Our Team, 'Gators', consisting of me, alongside Alex Roman, Eyup Unlu, and Professors Konstantin Matchev and Katia Matcheva, won the Regular Track for this competition and placed second in the Light Track.
Abstract: We present the solution to the Ariel Data Challenge of the “Gators” team from the Physics Department at the University of Florida. We train a model of interconnected neural networks to estimate a posterior distribution over possible exoplanetary atmospheric chemical compositions and surface temperatures from their transit spectrum and system auxiliary priors.
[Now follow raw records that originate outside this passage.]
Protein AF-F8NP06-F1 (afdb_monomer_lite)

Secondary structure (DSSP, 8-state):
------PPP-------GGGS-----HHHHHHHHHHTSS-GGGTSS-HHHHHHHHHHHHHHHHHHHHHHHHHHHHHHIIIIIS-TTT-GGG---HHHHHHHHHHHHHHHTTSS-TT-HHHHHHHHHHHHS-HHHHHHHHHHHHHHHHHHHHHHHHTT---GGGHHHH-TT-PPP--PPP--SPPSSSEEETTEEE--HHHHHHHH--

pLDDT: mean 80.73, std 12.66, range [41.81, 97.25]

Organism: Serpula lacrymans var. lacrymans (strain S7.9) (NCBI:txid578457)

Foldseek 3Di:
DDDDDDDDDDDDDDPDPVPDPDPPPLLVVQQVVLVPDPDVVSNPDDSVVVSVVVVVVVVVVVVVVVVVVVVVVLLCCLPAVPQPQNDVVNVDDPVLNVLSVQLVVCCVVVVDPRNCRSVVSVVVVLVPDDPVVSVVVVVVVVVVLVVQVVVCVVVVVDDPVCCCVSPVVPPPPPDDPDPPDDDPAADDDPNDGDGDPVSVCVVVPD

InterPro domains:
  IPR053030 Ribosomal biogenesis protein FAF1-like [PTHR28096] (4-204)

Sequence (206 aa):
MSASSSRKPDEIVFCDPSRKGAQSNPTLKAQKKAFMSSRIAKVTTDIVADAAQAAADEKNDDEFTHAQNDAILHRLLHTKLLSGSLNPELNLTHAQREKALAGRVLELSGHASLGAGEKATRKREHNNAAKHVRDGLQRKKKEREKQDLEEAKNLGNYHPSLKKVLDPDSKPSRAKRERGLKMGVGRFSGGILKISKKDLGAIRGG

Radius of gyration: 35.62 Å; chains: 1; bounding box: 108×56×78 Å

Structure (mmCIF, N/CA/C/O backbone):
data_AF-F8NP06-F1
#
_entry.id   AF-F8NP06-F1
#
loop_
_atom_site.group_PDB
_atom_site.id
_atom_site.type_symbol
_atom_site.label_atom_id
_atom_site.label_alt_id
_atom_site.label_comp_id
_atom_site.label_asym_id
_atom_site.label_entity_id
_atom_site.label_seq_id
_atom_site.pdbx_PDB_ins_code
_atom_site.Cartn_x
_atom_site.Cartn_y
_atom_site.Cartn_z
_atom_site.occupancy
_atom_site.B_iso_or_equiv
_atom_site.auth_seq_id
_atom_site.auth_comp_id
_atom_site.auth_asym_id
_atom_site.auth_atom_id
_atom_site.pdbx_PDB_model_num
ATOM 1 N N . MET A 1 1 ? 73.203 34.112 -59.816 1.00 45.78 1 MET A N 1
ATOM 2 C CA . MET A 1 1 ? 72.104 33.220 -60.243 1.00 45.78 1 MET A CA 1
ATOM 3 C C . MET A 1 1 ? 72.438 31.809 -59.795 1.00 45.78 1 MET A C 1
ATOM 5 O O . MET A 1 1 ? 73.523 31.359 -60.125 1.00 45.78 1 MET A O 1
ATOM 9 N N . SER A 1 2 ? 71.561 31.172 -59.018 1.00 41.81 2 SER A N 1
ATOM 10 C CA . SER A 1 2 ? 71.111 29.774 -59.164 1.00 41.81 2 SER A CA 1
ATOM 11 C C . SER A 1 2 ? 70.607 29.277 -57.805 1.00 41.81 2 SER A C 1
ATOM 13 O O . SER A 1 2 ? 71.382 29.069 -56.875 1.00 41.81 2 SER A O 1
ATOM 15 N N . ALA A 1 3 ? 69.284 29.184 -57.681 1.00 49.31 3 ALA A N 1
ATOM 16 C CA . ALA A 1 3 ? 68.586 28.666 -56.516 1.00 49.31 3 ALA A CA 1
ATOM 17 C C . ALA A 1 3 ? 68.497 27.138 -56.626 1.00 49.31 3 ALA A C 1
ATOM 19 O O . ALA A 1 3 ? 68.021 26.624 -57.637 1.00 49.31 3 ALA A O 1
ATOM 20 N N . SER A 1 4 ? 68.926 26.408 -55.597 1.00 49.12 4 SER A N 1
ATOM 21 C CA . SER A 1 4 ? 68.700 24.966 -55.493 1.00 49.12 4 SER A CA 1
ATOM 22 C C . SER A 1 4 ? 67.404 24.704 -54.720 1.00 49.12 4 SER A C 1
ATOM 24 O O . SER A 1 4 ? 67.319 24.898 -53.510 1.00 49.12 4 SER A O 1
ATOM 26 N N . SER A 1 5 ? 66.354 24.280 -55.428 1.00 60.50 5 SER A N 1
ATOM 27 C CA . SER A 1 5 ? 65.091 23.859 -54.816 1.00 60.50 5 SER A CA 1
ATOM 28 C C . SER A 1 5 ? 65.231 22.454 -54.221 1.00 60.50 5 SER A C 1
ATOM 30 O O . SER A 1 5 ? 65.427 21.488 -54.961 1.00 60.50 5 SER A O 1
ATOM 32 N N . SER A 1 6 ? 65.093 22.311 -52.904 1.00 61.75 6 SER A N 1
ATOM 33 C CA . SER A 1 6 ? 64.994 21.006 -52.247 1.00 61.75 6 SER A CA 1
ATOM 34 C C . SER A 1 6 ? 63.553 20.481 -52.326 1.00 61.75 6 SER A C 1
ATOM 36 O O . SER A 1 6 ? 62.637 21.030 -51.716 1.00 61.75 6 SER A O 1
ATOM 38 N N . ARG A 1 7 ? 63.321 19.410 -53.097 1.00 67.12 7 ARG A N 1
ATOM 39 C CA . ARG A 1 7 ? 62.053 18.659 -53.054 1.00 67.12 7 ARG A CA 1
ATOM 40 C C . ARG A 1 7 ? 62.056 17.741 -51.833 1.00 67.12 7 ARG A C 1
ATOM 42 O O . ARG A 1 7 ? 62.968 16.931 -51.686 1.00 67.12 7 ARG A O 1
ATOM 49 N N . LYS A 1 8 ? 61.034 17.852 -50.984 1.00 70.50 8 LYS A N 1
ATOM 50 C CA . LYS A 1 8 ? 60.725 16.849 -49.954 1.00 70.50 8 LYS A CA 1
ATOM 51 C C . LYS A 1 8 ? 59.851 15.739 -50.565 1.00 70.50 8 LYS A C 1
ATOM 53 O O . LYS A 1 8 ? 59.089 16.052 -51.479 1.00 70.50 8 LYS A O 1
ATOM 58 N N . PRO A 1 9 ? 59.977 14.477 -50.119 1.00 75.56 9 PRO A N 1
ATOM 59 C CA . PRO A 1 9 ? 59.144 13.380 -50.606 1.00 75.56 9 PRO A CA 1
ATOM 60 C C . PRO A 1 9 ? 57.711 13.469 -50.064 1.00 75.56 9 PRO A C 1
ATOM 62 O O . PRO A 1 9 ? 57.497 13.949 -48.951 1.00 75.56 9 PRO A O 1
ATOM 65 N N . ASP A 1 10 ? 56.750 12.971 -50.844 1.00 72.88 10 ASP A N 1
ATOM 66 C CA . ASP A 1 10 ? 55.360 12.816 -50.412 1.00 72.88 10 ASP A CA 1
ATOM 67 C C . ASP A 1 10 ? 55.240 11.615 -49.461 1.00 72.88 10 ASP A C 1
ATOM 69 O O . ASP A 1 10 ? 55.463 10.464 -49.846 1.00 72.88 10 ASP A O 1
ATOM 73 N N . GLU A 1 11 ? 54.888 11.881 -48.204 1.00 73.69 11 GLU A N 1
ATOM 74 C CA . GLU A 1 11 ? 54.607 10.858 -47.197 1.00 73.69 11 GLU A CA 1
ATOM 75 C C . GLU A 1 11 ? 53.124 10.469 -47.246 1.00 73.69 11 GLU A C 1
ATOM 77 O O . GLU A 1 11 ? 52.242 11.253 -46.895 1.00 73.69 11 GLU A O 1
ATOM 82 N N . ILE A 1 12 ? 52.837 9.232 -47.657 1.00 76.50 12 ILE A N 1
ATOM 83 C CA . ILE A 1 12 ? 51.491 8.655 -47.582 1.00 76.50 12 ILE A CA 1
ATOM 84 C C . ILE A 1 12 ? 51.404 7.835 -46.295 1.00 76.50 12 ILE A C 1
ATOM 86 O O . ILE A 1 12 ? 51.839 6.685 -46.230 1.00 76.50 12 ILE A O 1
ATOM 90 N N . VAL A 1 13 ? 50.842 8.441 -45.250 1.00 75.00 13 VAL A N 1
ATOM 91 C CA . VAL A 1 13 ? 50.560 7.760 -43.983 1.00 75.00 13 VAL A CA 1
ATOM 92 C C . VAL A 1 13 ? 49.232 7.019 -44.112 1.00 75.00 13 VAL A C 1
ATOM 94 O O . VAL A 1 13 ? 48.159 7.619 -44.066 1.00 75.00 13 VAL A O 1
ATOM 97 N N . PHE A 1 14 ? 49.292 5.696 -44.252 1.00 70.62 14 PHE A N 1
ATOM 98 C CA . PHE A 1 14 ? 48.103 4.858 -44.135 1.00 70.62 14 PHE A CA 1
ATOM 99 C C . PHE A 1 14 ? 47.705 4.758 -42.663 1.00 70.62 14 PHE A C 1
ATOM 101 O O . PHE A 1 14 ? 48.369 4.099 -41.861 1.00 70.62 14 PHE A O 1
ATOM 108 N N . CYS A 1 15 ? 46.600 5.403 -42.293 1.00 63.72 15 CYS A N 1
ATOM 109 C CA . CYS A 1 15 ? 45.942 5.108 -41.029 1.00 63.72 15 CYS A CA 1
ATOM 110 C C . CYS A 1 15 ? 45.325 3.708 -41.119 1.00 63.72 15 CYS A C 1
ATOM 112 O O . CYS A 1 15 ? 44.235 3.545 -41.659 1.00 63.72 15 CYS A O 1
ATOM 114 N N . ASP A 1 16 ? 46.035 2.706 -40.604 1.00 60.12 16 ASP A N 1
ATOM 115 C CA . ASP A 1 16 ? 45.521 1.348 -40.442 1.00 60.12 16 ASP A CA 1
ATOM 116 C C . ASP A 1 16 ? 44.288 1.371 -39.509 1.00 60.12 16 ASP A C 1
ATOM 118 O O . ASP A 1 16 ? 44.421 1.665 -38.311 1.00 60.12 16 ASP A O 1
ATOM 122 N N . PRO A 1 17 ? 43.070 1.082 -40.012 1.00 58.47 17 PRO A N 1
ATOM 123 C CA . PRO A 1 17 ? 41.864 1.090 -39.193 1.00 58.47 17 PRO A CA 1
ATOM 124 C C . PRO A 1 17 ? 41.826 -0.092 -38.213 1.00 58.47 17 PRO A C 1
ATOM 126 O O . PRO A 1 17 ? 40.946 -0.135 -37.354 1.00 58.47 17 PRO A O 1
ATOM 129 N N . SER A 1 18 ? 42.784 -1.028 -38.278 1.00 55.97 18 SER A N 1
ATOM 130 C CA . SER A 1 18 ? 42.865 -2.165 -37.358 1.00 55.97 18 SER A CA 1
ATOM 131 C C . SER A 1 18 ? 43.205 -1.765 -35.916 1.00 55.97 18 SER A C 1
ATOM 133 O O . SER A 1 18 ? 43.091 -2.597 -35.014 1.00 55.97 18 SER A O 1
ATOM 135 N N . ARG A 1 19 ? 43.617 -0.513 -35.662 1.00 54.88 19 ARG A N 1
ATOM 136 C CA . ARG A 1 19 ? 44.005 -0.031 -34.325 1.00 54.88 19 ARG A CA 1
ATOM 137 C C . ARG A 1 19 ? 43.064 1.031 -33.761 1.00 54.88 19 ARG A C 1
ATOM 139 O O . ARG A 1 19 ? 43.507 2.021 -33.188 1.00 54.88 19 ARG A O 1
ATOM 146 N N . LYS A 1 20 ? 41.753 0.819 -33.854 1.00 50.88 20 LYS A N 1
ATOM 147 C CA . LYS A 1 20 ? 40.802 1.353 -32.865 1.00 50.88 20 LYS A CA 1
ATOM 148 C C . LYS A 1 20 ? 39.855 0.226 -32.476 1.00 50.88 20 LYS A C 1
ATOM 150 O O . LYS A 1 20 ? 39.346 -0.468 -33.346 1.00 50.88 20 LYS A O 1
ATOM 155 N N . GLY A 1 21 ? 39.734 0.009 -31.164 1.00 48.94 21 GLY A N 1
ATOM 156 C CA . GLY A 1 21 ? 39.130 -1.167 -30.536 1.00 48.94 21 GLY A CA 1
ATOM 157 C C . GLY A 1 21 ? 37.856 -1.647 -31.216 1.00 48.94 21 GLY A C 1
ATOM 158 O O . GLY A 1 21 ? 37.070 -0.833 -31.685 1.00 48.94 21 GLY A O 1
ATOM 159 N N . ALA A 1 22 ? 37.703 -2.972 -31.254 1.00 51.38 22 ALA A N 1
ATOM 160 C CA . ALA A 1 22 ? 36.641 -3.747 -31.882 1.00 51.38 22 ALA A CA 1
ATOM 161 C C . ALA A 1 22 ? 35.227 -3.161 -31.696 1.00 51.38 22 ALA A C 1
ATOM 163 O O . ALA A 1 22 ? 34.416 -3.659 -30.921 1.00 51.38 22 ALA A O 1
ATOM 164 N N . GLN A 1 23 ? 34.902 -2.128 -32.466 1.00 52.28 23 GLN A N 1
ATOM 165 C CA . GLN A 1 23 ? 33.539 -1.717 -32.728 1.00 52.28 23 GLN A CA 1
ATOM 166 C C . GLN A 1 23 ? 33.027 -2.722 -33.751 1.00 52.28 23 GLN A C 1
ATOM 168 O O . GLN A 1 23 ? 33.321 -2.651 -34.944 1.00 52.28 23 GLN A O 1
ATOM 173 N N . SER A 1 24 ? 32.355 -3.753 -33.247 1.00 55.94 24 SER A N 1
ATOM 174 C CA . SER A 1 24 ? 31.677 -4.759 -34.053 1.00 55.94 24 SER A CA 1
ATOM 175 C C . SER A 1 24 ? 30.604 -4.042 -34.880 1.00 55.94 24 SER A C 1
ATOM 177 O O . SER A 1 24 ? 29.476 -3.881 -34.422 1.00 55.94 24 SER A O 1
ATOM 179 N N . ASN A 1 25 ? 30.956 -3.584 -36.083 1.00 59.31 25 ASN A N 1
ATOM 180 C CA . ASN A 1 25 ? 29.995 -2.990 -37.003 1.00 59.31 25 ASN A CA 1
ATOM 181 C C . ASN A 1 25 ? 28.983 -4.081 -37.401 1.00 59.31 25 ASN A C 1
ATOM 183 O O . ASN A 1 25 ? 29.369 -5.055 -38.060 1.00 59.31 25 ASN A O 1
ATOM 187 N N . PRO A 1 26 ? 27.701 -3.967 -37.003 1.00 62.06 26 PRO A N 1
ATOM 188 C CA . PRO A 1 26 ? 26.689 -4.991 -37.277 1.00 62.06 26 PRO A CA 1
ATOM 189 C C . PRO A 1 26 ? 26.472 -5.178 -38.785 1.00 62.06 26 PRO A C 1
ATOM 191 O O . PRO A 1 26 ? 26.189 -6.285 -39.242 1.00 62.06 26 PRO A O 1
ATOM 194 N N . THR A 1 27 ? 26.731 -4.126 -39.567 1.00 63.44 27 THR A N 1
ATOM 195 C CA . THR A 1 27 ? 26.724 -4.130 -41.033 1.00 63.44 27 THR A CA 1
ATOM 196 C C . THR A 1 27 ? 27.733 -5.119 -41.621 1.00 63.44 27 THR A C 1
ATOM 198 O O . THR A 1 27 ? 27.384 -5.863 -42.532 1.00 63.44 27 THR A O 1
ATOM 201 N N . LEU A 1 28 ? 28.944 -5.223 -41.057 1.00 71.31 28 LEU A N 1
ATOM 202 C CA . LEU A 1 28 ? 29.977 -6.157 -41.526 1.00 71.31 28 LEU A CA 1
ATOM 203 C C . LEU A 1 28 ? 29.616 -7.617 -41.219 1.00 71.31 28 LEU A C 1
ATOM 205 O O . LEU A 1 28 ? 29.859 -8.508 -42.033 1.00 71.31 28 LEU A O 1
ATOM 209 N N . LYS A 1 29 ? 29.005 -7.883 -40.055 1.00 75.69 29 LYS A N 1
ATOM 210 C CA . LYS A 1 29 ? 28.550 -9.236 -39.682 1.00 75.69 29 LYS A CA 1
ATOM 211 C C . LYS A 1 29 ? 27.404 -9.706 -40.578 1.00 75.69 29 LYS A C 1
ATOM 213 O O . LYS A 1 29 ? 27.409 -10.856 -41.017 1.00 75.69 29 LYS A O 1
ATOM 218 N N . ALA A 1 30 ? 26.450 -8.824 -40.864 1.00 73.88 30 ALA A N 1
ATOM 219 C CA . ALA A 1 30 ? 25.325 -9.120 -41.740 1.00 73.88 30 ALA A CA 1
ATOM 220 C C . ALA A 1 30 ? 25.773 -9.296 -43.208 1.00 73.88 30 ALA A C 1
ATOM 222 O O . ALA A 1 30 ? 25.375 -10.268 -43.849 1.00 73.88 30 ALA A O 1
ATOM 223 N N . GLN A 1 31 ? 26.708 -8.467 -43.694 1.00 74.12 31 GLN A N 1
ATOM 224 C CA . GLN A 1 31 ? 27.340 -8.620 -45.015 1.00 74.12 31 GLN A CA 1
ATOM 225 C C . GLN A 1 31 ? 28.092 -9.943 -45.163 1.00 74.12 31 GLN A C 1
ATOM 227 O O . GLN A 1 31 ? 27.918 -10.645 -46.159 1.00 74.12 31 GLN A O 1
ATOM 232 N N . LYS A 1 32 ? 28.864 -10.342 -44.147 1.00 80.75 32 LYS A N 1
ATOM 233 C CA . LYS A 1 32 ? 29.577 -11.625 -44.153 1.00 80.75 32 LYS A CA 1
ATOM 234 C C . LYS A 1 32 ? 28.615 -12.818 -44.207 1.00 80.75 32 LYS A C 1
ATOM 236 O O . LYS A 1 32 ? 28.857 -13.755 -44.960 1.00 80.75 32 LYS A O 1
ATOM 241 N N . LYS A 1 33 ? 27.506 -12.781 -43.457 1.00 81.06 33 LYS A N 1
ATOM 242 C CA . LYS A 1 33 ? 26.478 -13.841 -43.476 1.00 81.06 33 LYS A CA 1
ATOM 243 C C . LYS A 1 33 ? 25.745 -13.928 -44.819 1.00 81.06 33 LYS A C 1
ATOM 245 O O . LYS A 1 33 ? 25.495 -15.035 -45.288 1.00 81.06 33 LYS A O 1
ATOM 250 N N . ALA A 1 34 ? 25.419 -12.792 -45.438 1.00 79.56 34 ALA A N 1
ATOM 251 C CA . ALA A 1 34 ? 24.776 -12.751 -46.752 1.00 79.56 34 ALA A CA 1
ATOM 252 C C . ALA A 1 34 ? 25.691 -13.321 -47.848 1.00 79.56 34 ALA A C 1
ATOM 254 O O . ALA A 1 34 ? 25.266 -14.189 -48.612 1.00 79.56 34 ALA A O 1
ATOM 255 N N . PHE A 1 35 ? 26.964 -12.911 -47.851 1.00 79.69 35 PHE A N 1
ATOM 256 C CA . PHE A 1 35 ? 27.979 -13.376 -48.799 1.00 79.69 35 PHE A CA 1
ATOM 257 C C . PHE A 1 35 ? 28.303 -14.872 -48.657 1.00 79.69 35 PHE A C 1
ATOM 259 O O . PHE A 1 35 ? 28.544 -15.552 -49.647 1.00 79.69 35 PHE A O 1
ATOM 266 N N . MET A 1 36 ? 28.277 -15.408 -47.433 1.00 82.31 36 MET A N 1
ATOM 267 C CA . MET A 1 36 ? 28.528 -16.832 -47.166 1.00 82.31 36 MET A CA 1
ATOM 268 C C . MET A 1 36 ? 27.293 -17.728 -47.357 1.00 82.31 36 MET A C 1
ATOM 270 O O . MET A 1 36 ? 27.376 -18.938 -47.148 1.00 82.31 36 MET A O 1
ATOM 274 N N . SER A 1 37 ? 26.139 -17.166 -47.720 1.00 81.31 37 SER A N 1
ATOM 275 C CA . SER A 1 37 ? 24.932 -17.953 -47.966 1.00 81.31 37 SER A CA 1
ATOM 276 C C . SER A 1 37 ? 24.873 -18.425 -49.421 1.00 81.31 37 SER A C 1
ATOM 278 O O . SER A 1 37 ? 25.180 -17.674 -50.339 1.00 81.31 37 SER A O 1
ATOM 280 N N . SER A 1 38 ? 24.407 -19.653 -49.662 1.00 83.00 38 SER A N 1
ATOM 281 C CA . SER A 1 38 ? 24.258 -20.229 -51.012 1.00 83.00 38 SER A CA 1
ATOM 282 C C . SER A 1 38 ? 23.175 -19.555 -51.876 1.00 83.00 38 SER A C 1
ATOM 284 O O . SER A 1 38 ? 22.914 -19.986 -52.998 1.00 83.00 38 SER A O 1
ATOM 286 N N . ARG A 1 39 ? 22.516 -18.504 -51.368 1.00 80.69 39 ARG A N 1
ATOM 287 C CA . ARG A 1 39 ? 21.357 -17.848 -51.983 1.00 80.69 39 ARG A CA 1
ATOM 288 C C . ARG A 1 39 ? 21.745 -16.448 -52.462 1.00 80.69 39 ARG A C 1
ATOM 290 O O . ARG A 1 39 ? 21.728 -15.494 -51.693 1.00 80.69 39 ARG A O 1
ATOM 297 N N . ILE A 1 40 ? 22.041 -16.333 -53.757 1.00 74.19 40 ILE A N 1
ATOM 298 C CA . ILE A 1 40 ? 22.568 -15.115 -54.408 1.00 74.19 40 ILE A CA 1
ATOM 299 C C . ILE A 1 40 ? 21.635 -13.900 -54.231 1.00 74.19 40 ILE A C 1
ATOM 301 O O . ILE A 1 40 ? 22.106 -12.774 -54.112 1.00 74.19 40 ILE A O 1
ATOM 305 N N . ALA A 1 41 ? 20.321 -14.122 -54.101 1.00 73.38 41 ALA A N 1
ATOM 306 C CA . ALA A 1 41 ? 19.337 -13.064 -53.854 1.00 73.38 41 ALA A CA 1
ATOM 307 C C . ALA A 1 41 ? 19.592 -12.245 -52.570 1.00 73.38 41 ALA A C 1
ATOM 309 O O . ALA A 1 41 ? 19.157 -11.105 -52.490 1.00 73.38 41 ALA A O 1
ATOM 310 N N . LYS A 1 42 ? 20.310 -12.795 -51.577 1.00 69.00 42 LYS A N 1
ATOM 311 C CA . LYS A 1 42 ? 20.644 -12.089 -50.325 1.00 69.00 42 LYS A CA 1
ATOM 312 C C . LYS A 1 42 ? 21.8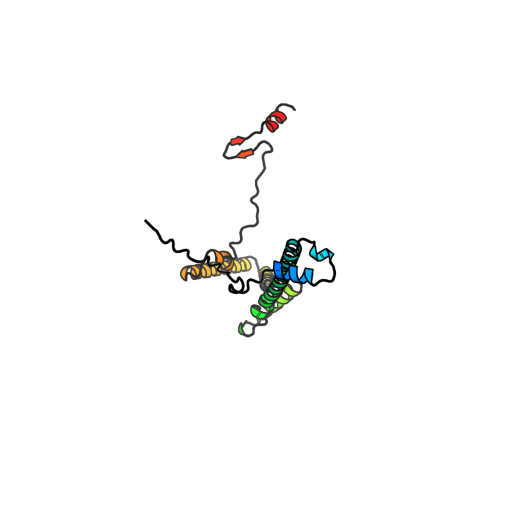08 -11.104 -50.462 1.00 69.00 42 LYS A C 1
ATOM 314 O O . LYS A 1 42 ? 22.042 -10.307 -49.562 1.00 69.00 42 LYS A O 1
ATOM 319 N N . VAL A 1 43 ? 22.563 -11.178 -51.559 1.00 68.56 43 VAL A N 1
ATOM 320 C CA . VAL A 1 43 ? 23.707 -10.289 -51.822 1.00 68.56 43 VAL A CA 1
ATOM 321 C C . VAL A 1 43 ? 23.238 -8.944 -52.384 1.00 68.56 43 VAL A C 1
ATOM 323 O O . VAL A 1 43 ? 23.899 -7.931 -52.182 1.00 68.56 43 VAL A O 1
ATOM 326 N N . THR A 1 44 ? 22.085 -8.923 -53.057 1.00 69.69 44 THR A N 1
ATOM 327 C CA . THR A 1 44 ? 21.521 -7.729 -53.705 1.00 69.69 44 THR A CA 1
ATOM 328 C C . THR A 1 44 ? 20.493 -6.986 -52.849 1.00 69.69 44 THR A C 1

A significant improvement of the model’s prediction was made by preprocessing the data using physically motivated feature engineering. The constructed model consists of several fully connected neural networks which use concatenations or products of the outputs of previous modules as inputs. To minimize the Wasserstein-2 distance while reducing the complexity of our model, we trained on a parameterization of the estimate of the posterior distribution. In cases when a concentration is too small to be detected, a functional term is added to reproduce the observed effect of the prior where the posterior distribution ends up being uniform across all compatible concentrations.
In this machine learning challenge, we created a retrieval model to obtain the planet parameters, including surface temperature and atmospheric composition of trace gases, from transit (spectral) data and both star and planet parameters. Our solution was generated using a Neural Network in PyTorch, where we demonstrated data analysis, data cleaning, feature engineering and enhancement, dimensionality reduction, and interpretability. The challenge consisted of two tracks, the light track to predict three quantiles (16%,50%,84%) of the planet parameters and the regular track to predict the full distribution of the planet parameters. The Ariel Space mission is a European Space Agency mission to be launched in 2029. Ariel will observe the atmospheres of 1000 extrasolar planets - planets around other stars - to determine how they are made, how they evolve and how to put our own Solar System in the gallactic context.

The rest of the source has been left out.